(Records from a data source)
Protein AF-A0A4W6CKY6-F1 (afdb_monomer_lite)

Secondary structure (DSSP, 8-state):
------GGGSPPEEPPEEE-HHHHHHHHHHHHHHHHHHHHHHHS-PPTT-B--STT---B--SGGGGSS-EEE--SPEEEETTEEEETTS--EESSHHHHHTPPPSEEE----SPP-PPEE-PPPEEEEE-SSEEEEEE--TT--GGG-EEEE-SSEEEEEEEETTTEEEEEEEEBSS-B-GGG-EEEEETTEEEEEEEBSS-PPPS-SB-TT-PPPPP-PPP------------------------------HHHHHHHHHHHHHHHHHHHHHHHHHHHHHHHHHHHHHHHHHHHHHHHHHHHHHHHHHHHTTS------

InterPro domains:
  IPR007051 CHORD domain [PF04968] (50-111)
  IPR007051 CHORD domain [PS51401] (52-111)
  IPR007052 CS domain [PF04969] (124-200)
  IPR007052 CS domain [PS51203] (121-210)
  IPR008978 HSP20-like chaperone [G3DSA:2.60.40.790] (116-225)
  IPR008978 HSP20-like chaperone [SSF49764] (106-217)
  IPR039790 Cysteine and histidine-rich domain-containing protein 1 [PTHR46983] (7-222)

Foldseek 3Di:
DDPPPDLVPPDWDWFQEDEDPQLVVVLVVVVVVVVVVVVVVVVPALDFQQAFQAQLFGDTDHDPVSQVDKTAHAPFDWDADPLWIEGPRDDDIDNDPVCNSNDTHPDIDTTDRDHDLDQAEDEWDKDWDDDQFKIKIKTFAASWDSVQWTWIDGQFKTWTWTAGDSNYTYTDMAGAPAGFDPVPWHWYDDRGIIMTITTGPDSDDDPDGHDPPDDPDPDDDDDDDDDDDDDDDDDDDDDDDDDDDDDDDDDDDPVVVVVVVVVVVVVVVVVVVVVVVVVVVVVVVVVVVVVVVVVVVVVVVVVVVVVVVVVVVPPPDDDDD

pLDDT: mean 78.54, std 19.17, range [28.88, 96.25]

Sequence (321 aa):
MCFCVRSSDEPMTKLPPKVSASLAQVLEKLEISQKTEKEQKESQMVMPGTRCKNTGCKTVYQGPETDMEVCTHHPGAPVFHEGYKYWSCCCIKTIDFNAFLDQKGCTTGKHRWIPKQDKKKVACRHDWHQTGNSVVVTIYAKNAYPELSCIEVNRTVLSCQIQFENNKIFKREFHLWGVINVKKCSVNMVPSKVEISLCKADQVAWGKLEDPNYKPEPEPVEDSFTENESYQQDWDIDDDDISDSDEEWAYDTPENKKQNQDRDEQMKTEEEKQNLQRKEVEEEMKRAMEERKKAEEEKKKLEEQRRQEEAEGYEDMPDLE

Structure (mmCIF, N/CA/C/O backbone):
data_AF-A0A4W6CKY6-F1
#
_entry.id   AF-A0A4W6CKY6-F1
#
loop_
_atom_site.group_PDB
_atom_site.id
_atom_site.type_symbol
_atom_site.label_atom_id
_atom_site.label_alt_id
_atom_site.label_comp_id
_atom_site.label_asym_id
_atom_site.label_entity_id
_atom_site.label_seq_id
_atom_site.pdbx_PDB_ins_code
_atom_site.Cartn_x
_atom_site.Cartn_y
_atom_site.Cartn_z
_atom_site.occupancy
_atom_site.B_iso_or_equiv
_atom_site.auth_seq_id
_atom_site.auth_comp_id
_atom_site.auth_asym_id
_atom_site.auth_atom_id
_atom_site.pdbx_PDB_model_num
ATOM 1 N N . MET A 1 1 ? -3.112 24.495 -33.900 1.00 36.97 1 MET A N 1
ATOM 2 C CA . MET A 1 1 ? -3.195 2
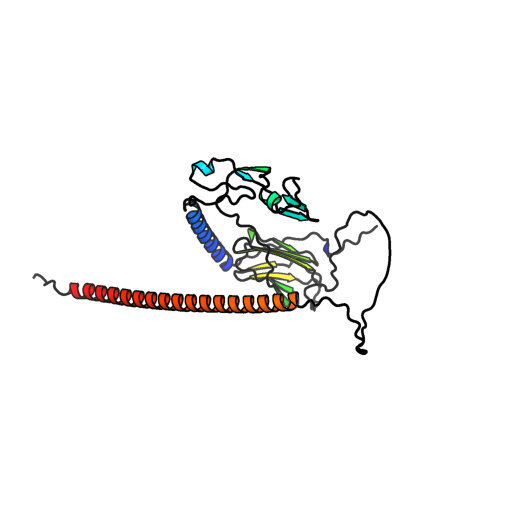4.010 -32.509 1.00 36.97 1 MET A CA 1
ATOM 3 C C . MET A 1 1 ? -2.844 22.530 -32.506 1.00 36.97 1 MET A C 1
ATOM 5 O O . MET A 1 1 ? -3.717 21.705 -32.717 1.00 36.97 1 MET A O 1
ATOM 9 N N . CYS A 1 2 ? -1.563 22.201 -32.353 1.00 36.19 2 CYS A N 1
ATOM 10 C CA . CYS A 1 2 ? -1.143 20.849 -31.997 1.00 36.19 2 CYS A CA 1
ATOM 11 C C . CYS A 1 2 ? -0.695 20.946 -30.545 1.00 36.19 2 CYS A C 1
ATOM 13 O O . CYS A 1 2 ? 0.376 21.480 -30.275 1.00 36.19 2 CYS A O 1
ATOM 15 N N . PHE A 1 3 ? -1.549 20.530 -29.614 1.00 37.94 3 PHE A N 1
ATOM 16 C CA . PHE A 1 3 ? -1.117 20.326 -28.240 1.00 37.94 3 PHE A CA 1
ATOM 17 C C . PHE A 1 3 ? -0.108 19.174 -28.279 1.00 37.94 3 PHE A C 1
ATOM 19 O O . PHE A 1 3 ? -0.485 18.028 -28.518 1.00 37.94 3 PHE A O 1
ATOM 26 N N . CYS A 1 4 ? 1.185 19.481 -28.143 1.00 37.72 4 CYS A N 1
ATOM 27 C CA . CYS A 1 4 ? 2.192 18.478 -27.819 1.00 37.72 4 CYS A CA 1
ATOM 28 C C . CYS A 1 4 ? 1.821 17.916 -26.448 1.00 37.72 4 CYS A C 1
ATOM 30 O O . CYS A 1 4 ? 2.175 18.496 -25.424 1.00 37.72 4 CYS A O 1
ATOM 32 N N . VAL A 1 5 ? 1.061 16.822 -26.434 1.00 40.72 5 VAL A N 1
ATOM 33 C CA . VAL A 1 5 ? 0.813 16.044 -25.222 1.00 40.72 5 VAL A CA 1
ATOM 34 C C . VAL A 1 5 ? 2.186 15.638 -24.694 1.00 40.72 5 VAL A C 1
ATOM 36 O O . VAL A 1 5 ? 2.954 14.973 -25.394 1.00 40.72 5 VAL A O 1
ATOM 39 N N . ARG A 1 6 ? 2.547 16.120 -23.500 1.00 51.47 6 ARG A N 1
ATOM 40 C CA . ARG A 1 6 ? 3.786 15.714 -22.831 1.00 51.47 6 ARG A CA 1
ATOM 41 C C . ARG A 1 6 ? 3.779 14.189 -22.736 1.00 51.47 6 ARG A C 1
ATOM 43 O O . ARG A 1 6 ? 2.779 13.611 -22.328 1.00 51.47 6 ARG A O 1
ATOM 50 N N . SER A 1 7 ? 4.890 13.532 -23.078 1.00 58.78 7 SER A N 1
ATOM 51 C CA . SER A 1 7 ? 5.002 12.059 -23.055 1.00 58.78 7 SER A CA 1
ATOM 52 C C . SER A 1 7 ? 4.632 11.434 -21.696 1.00 58.78 7 SER A C 1
ATOM 54 O O . SER A 1 7 ? 4.354 10.238 -21.641 1.00 58.78 7 SER A O 1
ATOM 56 N N . SER A 1 8 ? 4.630 12.222 -20.616 1.00 60.50 8 SER A N 1
ATOM 57 C CA . SER A 1 8 ? 4.198 11.835 -19.271 1.00 60.50 8 SER A CA 1
ATOM 58 C C . SER A 1 8 ? 2.683 11.640 -19.118 1.00 60.50 8 SER A C 1
ATOM 60 O O . SER A 1 8 ? 2.288 10.848 -18.270 1.00 60.50 8 SER A O 1
ATOM 62 N N . ASP A 1 9 ? 1.858 12.295 -19.943 1.00 62.81 9 ASP A N 1
ATOM 63 C CA . ASP A 1 9 ? 0.381 12.282 -19.874 1.00 62.81 9 ASP A CA 1
ATOM 64 C C . ASP A 1 9 ? -0.256 11.153 -20.717 1.00 62.81 9 ASP A C 1
ATOM 66 O O . ASP A 1 9 ? -1.472 11.005 -20.803 1.00 62.81 9 ASP A O 1
ATOM 70 N N . GLU A 1 10 ? 0.569 10.326 -21.371 1.00 72.44 10 GLU A N 1
ATOM 71 C CA . GLU A 1 10 ? 0.088 9.131 -22.075 1.00 72.44 10 GLU A CA 1
ATOM 72 C C . GLU A 1 10 ? -0.610 8.135 -21.109 1.00 72.44 10 GLU A C 1
ATOM 74 O O . GLU A 1 10 ? -0.251 8.030 -19.930 1.00 72.44 10 GLU A O 1
ATOM 79 N N . PRO A 1 11 ? -1.602 7.361 -21.596 1.00 79.06 11 PRO A N 1
ATOM 80 C CA . PRO A 1 11 ? -2.370 6.445 -20.759 1.00 79.06 11 PRO A CA 1
ATOM 81 C C . PRO A 1 11 ? -1.475 5.377 -20.121 1.00 79.06 11 PRO A C 1
ATOM 83 O O . PRO A 1 11 ? -0.753 4.645 -20.804 1.00 79.06 11 PRO A O 1
ATOM 86 N N . MET A 1 12 ? -1.561 5.251 -18.797 1.00 85.94 12 MET A N 1
ATOM 87 C CA . MET A 1 12 ? -0.794 4.254 -18.059 1.00 85.94 12 MET A CA 1
ATOM 88 C C . MET A 1 12 ? -1.316 2.835 -18.322 1.00 85.94 12 MET A C 1
ATOM 90 O O . MET A 1 12 ? -2.518 2.577 -18.375 1.00 85.94 12 MET A O 1
ATOM 94 N N . THR A 1 13 ? -0.394 1.885 -18.458 1.00 89.38 13 THR A N 1
ATOM 95 C CA . THR A 1 13 ? -0.686 0.461 -18.642 1.00 89.38 13 THR A CA 1
ATOM 96 C C . THR A 1 13 ? -0.382 -0.305 -17.361 1.00 89.38 13 THR A C 1
ATOM 98 O O . THR A 1 13 ? 0.733 -0.239 -16.841 1.00 89.38 13 THR A O 1
ATOM 101 N N . LYS A 1 14 ? -1.350 -1.083 -16.868 1.00 91.56 14 LYS A N 1
ATOM 102 C CA . LYS A 1 14 ? -1.157 -1.978 -15.718 1.00 91.56 14 LYS A CA 1
ATOM 103 C C . LYS A 1 14 ? -0.266 -3.157 -16.095 1.00 91.56 14 LYS A C 1
ATOM 105 O O . LYS A 1 14 ? -0.562 -3.876 -17.050 1.00 91.56 14 LYS A O 1
ATOM 110 N N . LEU A 1 15 ? 0.800 -3.379 -15.330 1.00 89.56 15 LEU A N 1
ATOM 111 C CA . LEU A 1 15 ? 1.669 -4.539 -15.507 1.00 89.56 15 LEU A CA 1
ATOM 112 C C . LEU A 1 15 ? 1.146 -5.728 -14.690 1.00 89.56 15 LEU A C 1
ATOM 114 O O . LEU A 1 15 ? 0.926 -5.578 -13.486 1.00 89.56 15 LEU A O 1
ATOM 118 N N . PRO A 1 16 ? 0.979 -6.918 -15.296 1.00 88.75 16 PRO A N 1
ATOM 119 C CA . PRO A 1 16 ? 0.556 -8.099 -14.558 1.00 88.75 16 PRO A CA 1
ATOM 120 C C . PRO A 1 16 ? 1.672 -8.555 -13.599 1.00 88.75 16 PRO A C 1
ATOM 122 O O . PRO A 1 16 ? 2.811 -8.759 -14.043 1.00 88.75 16 PRO A O 1
ATOM 125 N N . PRO A 1 17 ? 1.383 -8.731 -12.296 1.00 91.56 17 PRO A N 1
ATOM 126 C CA . PRO A 1 17 ? 2.371 -9.200 -11.336 1.00 91.56 17 PRO A CA 1
ATOM 127 C C . PRO A 1 17 ? 2.631 -10.700 -11.507 1.00 91.56 17 PRO A C 1
ATOM 129 O O . PRO A 1 17 ? 1.712 -11.516 -11.508 1.00 91.56 17 PRO A O 1
ATOM 132 N N . LYS A 1 18 ? 3.905 -11.087 -11.606 1.00 93.94 18 LYS A N 1
ATOM 133 C CA . LYS A 1 18 ? 4.347 -12.481 -11.500 1.00 93.94 18 LYS A CA 1
ATOM 134 C C . LYS A 1 18 ? 4.667 -12.782 -10.042 1.00 93.94 18 LYS A C 1
ATOM 136 O O . LYS A 1 18 ? 5.615 -12.235 -9.482 1.00 93.94 18 LYS A O 1
ATOM 141 N N . VAL A 1 19 ? 3.868 -13.642 -9.426 1.00 94.31 19 VAL A N 1
ATOM 142 C CA . VAL A 1 19 ? 3.975 -13.987 -8.003 1.00 94.31 19 VAL A CA 1
ATOM 143 C C . VAL A 1 19 ? 4.831 -15.239 -7.846 1.00 94.31 19 VAL A C 1
ATOM 145 O O . VAL A 1 19 ? 4.580 -16.249 -8.503 1.00 94.31 19 VAL A O 1
ATOM 148 N N . SER A 1 20 ? 5.848 -15.196 -6.981 1.00 94.50 20 SER A N 1
ATOM 149 C CA . SER A 1 20 ? 6.628 -16.394 -6.665 1.00 94.50 20 SER A CA 1
ATOM 150 C C . SER A 1 20 ? 5.813 -17.380 -5.820 1.00 94.50 20 SER A C 1
ATOM 152 O O . SER A 1 20 ? 5.039 -16.980 -4.950 1.00 94.50 20 SER A O 1
ATOM 154 N N . ALA A 1 21 ? 6.039 -18.684 -6.007 1.00 94.00 21 ALA A N 1
ATOM 155 C CA . ALA A 1 21 ? 5.379 -19.720 -5.203 1.00 94.00 21 ALA A CA 1
ATOM 156 C C . ALA A 1 21 ? 5.623 -19.532 -3.692 1.00 94.00 21 ALA A C 1
ATOM 158 O O . ALA A 1 21 ? 4.727 -19.742 -2.879 1.00 94.00 21 ALA A O 1
ATOM 159 N N . SER A 1 22 ? 6.817 -19.060 -3.321 1.00 93.81 22 SER A N 1
ATOM 160 C CA . SER A 1 22 ? 7.164 -18.731 -1.937 1.00 93.81 22 SER A CA 1
ATOM 161 C C . SER A 1 22 ? 6.322 -17.592 -1.359 1.00 93.81 22 SER A C 1
ATOM 163 O O . SER A 1 22 ? 5.933 -17.662 -0.199 1.00 93.81 22 SER A O 1
ATOM 165 N N . LEU A 1 23 ? 6.014 -16.555 -2.147 1.00 92.38 23 LEU A N 1
ATOM 166 C CA . LEU A 1 23 ? 5.150 -15.462 -1.701 1.00 92.38 23 LEU A CA 1
ATOM 167 C C . LEU A 1 23 ? 3.713 -15.949 -1.525 1.00 92.38 23 LEU A C 1
ATOM 169 O O . LEU A 1 23 ? 3.118 -15.668 -0.491 1.00 92.38 23 LEU A O 1
ATOM 173 N N . ALA A 1 24 ? 3.190 -16.730 -2.474 1.00 93.00 24 ALA A N 1
ATOM 174 C CA . ALA A 1 24 ? 1.842 -17.288 -2.380 1.00 93.00 24 ALA A CA 1
ATOM 175 C C . ALA A 1 24 ? 1.643 -18.115 -1.093 1.00 93.00 24 ALA A C 1
ATOM 177 O O . ALA A 1 24 ? 0.698 -17.869 -0.349 1.00 93.00 24 ALA A O 1
ATOM 178 N N . GLN A 1 25 ? 2.585 -19.010 -0.773 1.00 93.44 25 GLN A N 1
ATOM 179 C CA . GLN A 1 25 ? 2.539 -19.825 0.452 1.00 93.44 25 GLN A CA 1
ATOM 180 C C . GLN A 1 25 ? 2.594 -18.980 1.733 1.00 93.44 25 GLN A C 1
ATOM 182 O O . GLN A 1 25 ? 1.899 -19.263 2.710 1.00 93.44 25 GLN A O 1
ATOM 187 N N . VAL A 1 26 ? 3.429 -17.936 1.752 1.00 92.81 26 VAL A N 1
ATOM 188 C CA . VAL A 1 26 ? 3.530 -17.038 2.911 1.00 92.81 26 VAL A CA 1
ATOM 189 C C . VAL A 1 26 ? 2.237 -16.247 3.099 1.00 92.81 26 VAL A C 1
ATOM 191 O O . VAL A 1 26 ? 1.772 -16.127 4.231 1.00 92.81 26 VAL A O 1
ATOM 194 N N . LEU A 1 27 ? 1.642 -15.737 2.016 1.00 91.06 27 LEU A N 1
ATOM 195 C CA . LEU A 1 27 ? 0.375 -15.008 2.075 1.00 91.06 27 LEU A CA 1
ATOM 196 C C . LEU A 1 27 ? -0.762 -15.900 2.580 1.00 91.06 27 LEU A C 1
ATOM 198 O O . LEU A 1 27 ? -1.467 -15.495 3.497 1.00 91.06 27 LEU A O 1
ATOM 202 N N . GLU A 1 28 ? -0.873 -17.132 2.081 1.00 90.75 28 GLU A N 1
ATOM 203 C CA . GLU A 1 28 ? -1.880 -18.095 2.543 1.00 90.75 28 GLU A CA 1
ATOM 204 C C . GLU A 1 28 ? -1.745 -18.375 4.049 1.00 90.75 28 GLU A C 1
ATOM 206 O O . GLU A 1 28 ? -2.718 -18.285 4.802 1.00 90.75 28 GLU A O 1
ATOM 211 N N . LYS A 1 29 ? -0.519 -18.616 4.530 1.00 91.06 29 LYS A N 1
ATOM 212 C CA . LYS A 1 29 ? -0.260 -18.817 5.961 1.00 91.06 29 LYS A CA 1
ATOM 213 C C . LYS A 1 29 ? -0.643 -17.591 6.795 1.00 91.06 29 LYS A C 1
ATOM 215 O O . LYS A 1 29 ? -1.248 -17.741 7.856 1.00 91.06 29 LYS A O 1
ATOM 220 N N . LEU A 1 30 ? -0.301 -16.387 6.334 1.00 87.50 30 LEU A N 1
ATOM 221 C CA . LEU A 1 30 ? -0.647 -15.141 7.024 1.00 87.50 30 LEU A CA 1
ATOM 222 C C . LEU A 1 30 ? -2.158 -14.899 7.047 1.00 87.50 30 LEU A C 1
ATOM 224 O O . LEU A 1 30 ? -2.673 -14.423 8.057 1.00 87.50 30 LEU A O 1
ATOM 228 N N . GLU A 1 31 ? -2.871 -15.230 5.
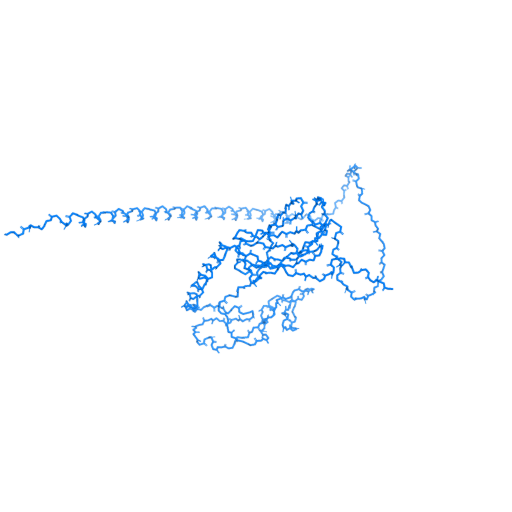973 1.00 86.06 31 GLU A N 1
ATOM 229 C CA . GLU A 1 31 ? -4.329 -15.135 5.919 1.00 86.06 31 GLU A CA 1
ATOM 230 C C . GLU A 1 31 ? -4.994 -16.082 6.916 1.00 86.06 31 GLU A C 1
ATOM 232 O O . GLU A 1 31 ? -5.904 -15.661 7.629 1.00 86.06 31 GLU A O 1
ATOM 237 N N . ILE A 1 32 ? -4.524 -17.328 7.012 1.00 88.50 32 ILE A N 1
ATOM 238 C CA . ILE A 1 32 ? -5.034 -18.303 7.983 1.00 88.50 32 ILE A CA 1
ATOM 239 C C . ILE A 1 32 ? -4.784 -17.804 9.409 1.00 88.50 32 ILE A C 1
ATOM 241 O O . ILE A 1 32 ? -5.725 -17.728 10.195 1.00 88.50 32 ILE A O 1
ATOM 245 N N . SER A 1 33 ? -3.556 -17.378 9.733 1.00 85.56 33 SER A N 1
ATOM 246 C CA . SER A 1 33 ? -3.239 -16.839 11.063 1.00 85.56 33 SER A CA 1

**EXERCISE REQUIREMENTS**
Give again exactly, and only, the lines above starting at the one with "ATOM 111 C CA" and ending at the one with "ATOM 154 N N".

**RESULT**
ATOM 111 C CA . LEU A 1 15 ? 1.669 -4.539 -15.507 1.00 89.56 15 LEU A CA 1
ATOM 112 C C . LEU A 1 15 ? 1.146 -5.728 -14.690 1.00 89.56 15 LEU A C 1
ATOM 114 O O . LEU A 1 15 ? 0.926 -5.578 -13.486 1.00 89.56 15 LEU A O 1
ATOM 118 N N . PRO A 1 16 ? 0.979 -6.918 -15.296 1.00 88.75 16 PRO A N 1
ATOM 119 C CA . PRO A 1 16 ? 0.556 -8.099 -14.558 1.00 88.75 16 PRO A CA 1
ATOM 120 C C . PRO A 1 16 ? 1.672 -8.555 -13.599 1.00 88.75 16 PRO A C 1
ATOM 122 O O . PRO A 1 16 ? 2.811 -8.759 -14.043 1.00 88.75 16 PRO A O 1
ATOM 125 N N . PRO A 1 17 ? 1.383 -8.731 -12.296 1.00 91.56 17 PRO A N 1
ATOM 126 C CA . PRO A 1 17 ? 2.371 -9.200 -11.336 1.00 91.56 17 PRO A CA 1
ATOM 127 C C . PRO A 1 17 ? 2.631 -10.700 -11.507 1.00 91.56 17 PRO A C 1
ATOM 129 O O . PRO A 1 17 ? 1.712 -11.516 -11.508 1.00 91.56 17 PRO A O 1
ATOM 132 N N . LYS A 1 18 ? 3.905 -11.087 -11.606 1.00 93.94 18 LYS A N 1
ATOM 133 C CA . LYS A 1 18 ? 4.347 -12.481 -11.500 1.00 93.94 18 LYS A CA 1
ATOM 134 C C . LYS A 1 18 ? 4.667 -12.782 -10.042 1.00 93.94 18 LYS A C 1
ATOM 136 O O . LYS A 1 18 ? 5.615 -12.235 -9.482 1.00 93.94 18 LYS A O 1
ATOM 141 N N . VAL A 1 19 ? 3.868 -13.642 -9.426 1.00 94.31 19 VAL A N 1
ATOM 142 C CA . VAL A 1 19 ? 3.975 -13.987 -8.003 1.00 94.31 19 VAL A CA 1
ATOM 143 C C . VAL A 1 19 ? 4.831 -15.239 -7.846 1.00 94.31 19 VAL A C 1
ATOM 145 O O . VAL A 1 19 ? 4.580 -16.249 -8.503 1.00 94.31 19 VAL A O 1
ATOM 148 N N . SER A 1 20 ? 5.848 -15.196 -6.981 1.00 94.50 20 SER A N 1
ATOM 149 C CA . SER A 1 20 ? 6.628 -16.394 -6.665 1.00 94.50 20 SER A CA 1
ATOM 150 C C . SER A 1 20 ? 5.813 -17.380 -5.820 1.00 94.50 20 SER A C 1
ATOM 152 O O . SER A 1 20 ? 5.039 -16.980 -4.950 1.00 94.50 20 SER A O 1
ATOM 154 N N . ALA A 1 21 ? 6.039 -18.684 -6.007 1.00 94.00 21 ALA A N 1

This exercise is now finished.